Go through the data from its first line and retype each line, stopping once the line containing "ATOM 19 C C" has been retyped.

++++ DATA FOR REVIEW

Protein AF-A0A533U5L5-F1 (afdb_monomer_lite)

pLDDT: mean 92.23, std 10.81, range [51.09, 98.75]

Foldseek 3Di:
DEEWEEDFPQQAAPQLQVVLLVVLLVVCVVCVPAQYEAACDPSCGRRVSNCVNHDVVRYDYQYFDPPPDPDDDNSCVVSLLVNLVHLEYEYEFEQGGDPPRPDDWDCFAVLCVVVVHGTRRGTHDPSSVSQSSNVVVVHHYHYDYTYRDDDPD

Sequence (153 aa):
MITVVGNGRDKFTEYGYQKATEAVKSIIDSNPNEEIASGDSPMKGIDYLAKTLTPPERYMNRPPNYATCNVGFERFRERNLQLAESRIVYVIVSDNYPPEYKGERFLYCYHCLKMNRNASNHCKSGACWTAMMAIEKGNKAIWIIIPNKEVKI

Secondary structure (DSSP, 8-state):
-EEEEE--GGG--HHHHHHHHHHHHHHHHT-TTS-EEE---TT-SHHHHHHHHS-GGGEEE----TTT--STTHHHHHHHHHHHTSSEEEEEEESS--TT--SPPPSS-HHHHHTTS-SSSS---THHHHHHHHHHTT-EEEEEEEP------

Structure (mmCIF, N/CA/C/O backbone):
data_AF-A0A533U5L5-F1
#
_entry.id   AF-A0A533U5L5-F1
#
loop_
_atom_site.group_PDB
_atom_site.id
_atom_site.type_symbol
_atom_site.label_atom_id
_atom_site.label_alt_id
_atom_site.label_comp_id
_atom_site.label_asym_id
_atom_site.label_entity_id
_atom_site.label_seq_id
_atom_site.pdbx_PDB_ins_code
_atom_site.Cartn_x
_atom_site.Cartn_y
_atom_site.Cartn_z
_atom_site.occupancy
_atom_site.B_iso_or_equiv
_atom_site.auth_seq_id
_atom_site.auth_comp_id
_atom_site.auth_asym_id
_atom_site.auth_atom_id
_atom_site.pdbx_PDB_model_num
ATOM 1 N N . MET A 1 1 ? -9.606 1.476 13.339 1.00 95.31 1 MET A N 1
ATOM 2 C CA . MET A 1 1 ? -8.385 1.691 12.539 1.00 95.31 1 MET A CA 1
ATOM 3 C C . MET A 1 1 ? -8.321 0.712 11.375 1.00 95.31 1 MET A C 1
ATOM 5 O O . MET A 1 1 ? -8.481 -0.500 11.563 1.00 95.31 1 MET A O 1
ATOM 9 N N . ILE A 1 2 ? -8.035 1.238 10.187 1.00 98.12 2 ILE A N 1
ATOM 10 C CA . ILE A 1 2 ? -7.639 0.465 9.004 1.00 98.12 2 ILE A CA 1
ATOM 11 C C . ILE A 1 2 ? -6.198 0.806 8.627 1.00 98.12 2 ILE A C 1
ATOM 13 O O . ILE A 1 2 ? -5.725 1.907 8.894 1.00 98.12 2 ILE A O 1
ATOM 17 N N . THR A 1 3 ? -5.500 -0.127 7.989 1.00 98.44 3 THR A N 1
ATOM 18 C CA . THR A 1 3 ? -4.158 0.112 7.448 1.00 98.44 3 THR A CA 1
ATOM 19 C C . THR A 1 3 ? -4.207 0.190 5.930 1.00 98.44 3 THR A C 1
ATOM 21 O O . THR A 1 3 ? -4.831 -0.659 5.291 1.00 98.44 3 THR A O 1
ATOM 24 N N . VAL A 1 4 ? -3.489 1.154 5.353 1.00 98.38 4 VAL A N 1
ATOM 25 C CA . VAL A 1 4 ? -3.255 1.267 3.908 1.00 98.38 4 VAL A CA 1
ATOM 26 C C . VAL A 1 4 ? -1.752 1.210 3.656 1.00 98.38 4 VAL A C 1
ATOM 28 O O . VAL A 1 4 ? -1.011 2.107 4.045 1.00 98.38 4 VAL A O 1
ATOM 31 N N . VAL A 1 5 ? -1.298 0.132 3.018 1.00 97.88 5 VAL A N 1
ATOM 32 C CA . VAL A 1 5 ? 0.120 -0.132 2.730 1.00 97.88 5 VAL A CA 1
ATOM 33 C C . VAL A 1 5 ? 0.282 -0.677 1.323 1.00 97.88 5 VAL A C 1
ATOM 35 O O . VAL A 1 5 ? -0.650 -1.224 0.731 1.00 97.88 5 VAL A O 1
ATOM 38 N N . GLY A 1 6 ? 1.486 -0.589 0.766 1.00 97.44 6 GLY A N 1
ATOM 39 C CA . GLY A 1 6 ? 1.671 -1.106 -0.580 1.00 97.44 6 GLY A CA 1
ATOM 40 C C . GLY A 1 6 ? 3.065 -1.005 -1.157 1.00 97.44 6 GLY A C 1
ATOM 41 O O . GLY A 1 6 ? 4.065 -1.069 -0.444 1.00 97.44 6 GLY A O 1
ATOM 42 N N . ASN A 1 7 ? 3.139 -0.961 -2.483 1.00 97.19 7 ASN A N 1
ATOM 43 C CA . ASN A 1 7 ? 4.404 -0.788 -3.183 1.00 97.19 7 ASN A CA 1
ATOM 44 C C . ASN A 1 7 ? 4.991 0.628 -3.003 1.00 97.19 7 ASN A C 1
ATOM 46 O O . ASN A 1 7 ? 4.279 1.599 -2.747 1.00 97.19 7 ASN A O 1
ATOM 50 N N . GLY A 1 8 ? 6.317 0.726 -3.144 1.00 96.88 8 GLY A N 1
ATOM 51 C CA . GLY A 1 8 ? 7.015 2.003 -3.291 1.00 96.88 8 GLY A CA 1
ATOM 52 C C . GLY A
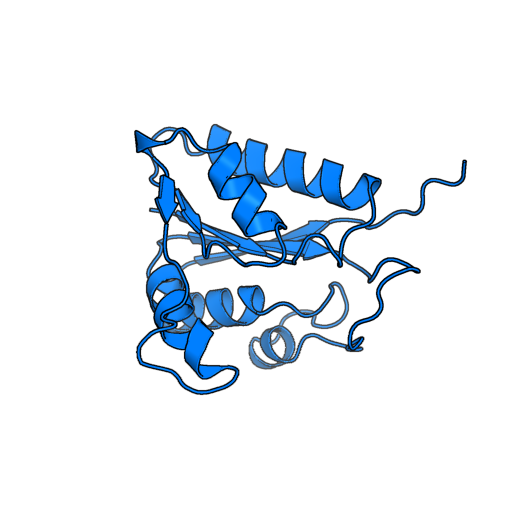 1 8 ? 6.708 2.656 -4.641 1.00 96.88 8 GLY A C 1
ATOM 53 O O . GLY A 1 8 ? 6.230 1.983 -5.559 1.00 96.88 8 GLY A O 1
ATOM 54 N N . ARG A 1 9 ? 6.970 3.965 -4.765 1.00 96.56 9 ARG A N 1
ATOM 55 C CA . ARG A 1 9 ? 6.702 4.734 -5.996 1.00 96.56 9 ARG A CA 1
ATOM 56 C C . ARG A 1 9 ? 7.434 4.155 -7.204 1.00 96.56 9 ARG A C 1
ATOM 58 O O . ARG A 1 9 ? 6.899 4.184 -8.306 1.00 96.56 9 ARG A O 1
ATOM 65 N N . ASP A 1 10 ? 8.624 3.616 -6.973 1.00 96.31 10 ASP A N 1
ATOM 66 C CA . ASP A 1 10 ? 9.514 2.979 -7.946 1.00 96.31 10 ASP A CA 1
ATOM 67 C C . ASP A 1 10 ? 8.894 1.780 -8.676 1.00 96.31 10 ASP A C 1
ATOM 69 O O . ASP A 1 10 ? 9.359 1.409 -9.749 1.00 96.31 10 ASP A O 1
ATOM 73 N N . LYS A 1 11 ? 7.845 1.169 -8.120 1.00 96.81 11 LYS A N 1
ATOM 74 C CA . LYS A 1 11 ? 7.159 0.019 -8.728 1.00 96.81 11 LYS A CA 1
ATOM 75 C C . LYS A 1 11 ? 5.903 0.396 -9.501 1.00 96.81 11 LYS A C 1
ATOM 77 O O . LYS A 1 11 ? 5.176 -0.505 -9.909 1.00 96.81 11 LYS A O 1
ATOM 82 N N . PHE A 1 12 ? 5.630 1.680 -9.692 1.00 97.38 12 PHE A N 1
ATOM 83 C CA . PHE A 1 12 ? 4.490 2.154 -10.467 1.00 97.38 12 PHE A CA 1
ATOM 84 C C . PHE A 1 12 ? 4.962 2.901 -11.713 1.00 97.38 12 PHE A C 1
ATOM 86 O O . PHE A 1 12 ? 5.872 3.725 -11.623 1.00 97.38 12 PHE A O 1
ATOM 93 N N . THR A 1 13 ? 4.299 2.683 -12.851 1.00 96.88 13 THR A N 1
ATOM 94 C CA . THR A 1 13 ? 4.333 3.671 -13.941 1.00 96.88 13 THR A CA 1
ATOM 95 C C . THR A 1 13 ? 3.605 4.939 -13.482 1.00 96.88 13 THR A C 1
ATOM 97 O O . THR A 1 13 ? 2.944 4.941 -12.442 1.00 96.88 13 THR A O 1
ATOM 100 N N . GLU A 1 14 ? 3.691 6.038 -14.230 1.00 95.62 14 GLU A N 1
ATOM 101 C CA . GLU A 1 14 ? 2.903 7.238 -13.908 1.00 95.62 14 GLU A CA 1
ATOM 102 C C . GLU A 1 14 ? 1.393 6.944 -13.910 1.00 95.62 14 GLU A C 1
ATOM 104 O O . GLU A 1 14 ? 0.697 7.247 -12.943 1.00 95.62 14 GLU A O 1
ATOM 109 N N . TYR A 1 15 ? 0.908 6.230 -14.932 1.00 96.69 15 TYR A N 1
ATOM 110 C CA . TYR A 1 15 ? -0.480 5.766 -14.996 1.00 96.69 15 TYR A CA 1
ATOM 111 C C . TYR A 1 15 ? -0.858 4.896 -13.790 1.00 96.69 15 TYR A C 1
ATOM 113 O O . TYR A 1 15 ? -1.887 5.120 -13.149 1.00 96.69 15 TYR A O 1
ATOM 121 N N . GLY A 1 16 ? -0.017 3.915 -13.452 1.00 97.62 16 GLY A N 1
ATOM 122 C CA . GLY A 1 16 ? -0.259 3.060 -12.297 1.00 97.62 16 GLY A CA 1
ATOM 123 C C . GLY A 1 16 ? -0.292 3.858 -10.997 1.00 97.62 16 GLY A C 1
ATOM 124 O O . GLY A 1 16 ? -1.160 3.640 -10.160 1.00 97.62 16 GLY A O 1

++++++++

# [SOLUTION]
Protein AF-A0A533U5L5-F1 (afdb_monomer_lite)

pLDDT: mean 92.23, std 10.81, range [51.09, 98.75]

Foldseek 3Di:
DEEWEEDFPQQAAPQLQVVLLVVLLVVCVVCVPAQYEAACDPSCGRRVSNCVNHDVVRYDYQYFDPPPDPDDDNSCVVSLLVNLVHLEYEYEFEQGGDPPRPDDWDCFAVLCVVVVHGTRRGTHDPSSVSQSSNVVVVHHYHYDYTYRDDDPD

Sequence (153 aa):
MITVVGNGRDKFTEYGYQKATEAVKSIIDSNPNEEIASGDSPMKGIDYLAKTLTPPERYMNRPPNYATCNVGFERFRERNLQLAESRIVYVIVSDNYPPEYKGERFLYCYHCLKMNRNASNHCKSGACWTAMMAIEKGNKAIWIIIPNKEVKI

Secondary structure (DSSP, 8-state):
-EEEEE--GGG--HHHHHHHHHHHHHHHHT-TTS-EEE---TT-SHHHHHHHHS-GGGEEE----TTT--STTHHHHHHHHHHHTSSEEEEEEESS--TT--SPPPSS-HHHHHTTS-SSSS---THHHHHHHHHHTT-EEEEEEEP------

Structure (mmCIF, N/CA/C/O backbone):
data_AF-A0A533U5L5-F1
#
_entry.id   AF-A0A533U5L5-F1
#
loop_
_atom_site.group_PDB
_atom_site.id
_atom_site.type_symbol
_atom_site.label_atom_id
_atom_site.label_alt_id
_atom_site.label_comp_id
_atom_site.label_asym_id
_atom_site.label_entity_id
_atom_site.label_seq_id
_atom_site.pdbx_PDB_ins_code
_atom_site.Cartn_x
_atom_site.Cartn_y
_atom_site.Cartn_z
_atom_site.occupancy
_atom_site.B_iso_or_equiv
_atom_site.auth_seq_id
_atom_site.auth_comp_id
_atom_site.auth_asym_id
_atom_site.auth_atom_id
_atom_site.pdbx_PDB_model_num
ATOM 1 N N . MET A 1 1 ? -9.606 1.476 13.339 1.00 95.31 1 MET A N 1
ATOM 2 C CA . MET A 1 1 ? -8.385 1.691 12.539 1.00 95.31 1 MET A CA 1
ATOM 3 C C . MET A 1 1 ? -8.321 0.712 11.375 1.00 95.31 1 MET A C 1
ATOM 5 O O . MET A 1 1 ? -8.481 -0.500 11.563 1.00 95.31 1 MET A O 1
ATOM 9 N N . ILE A 1 2 ? -8.035 1.238 10.187 1.00 98.12 2 ILE A N 1
ATOM 10 C CA . ILE A 1 2 ? -7.639 0.465 9.004 1.00 98.12 2 ILE A CA 1
ATOM 11 C C . ILE A 1 2 ? -6.198 0.806 8.627 1.00 98.12 2 ILE A C 1
ATOM 13 O O . ILE A 1 2 ? -5.725 1.907 8.894 1.00 98.12 2 ILE A O 1
ATOM 17 N N . THR A 1 3 ? -5.500 -0.127 7.989 1.00 98.44 3 THR A N 1
ATOM 18 C CA . THR A 1 3 ? -4.158 0.112 7.448 1.00 98.44 3 THR A CA 1
ATOM 19 C C . THR A 1 3 ? -4.207 0.190 5.930 1.00 98.44 3 THR A C 1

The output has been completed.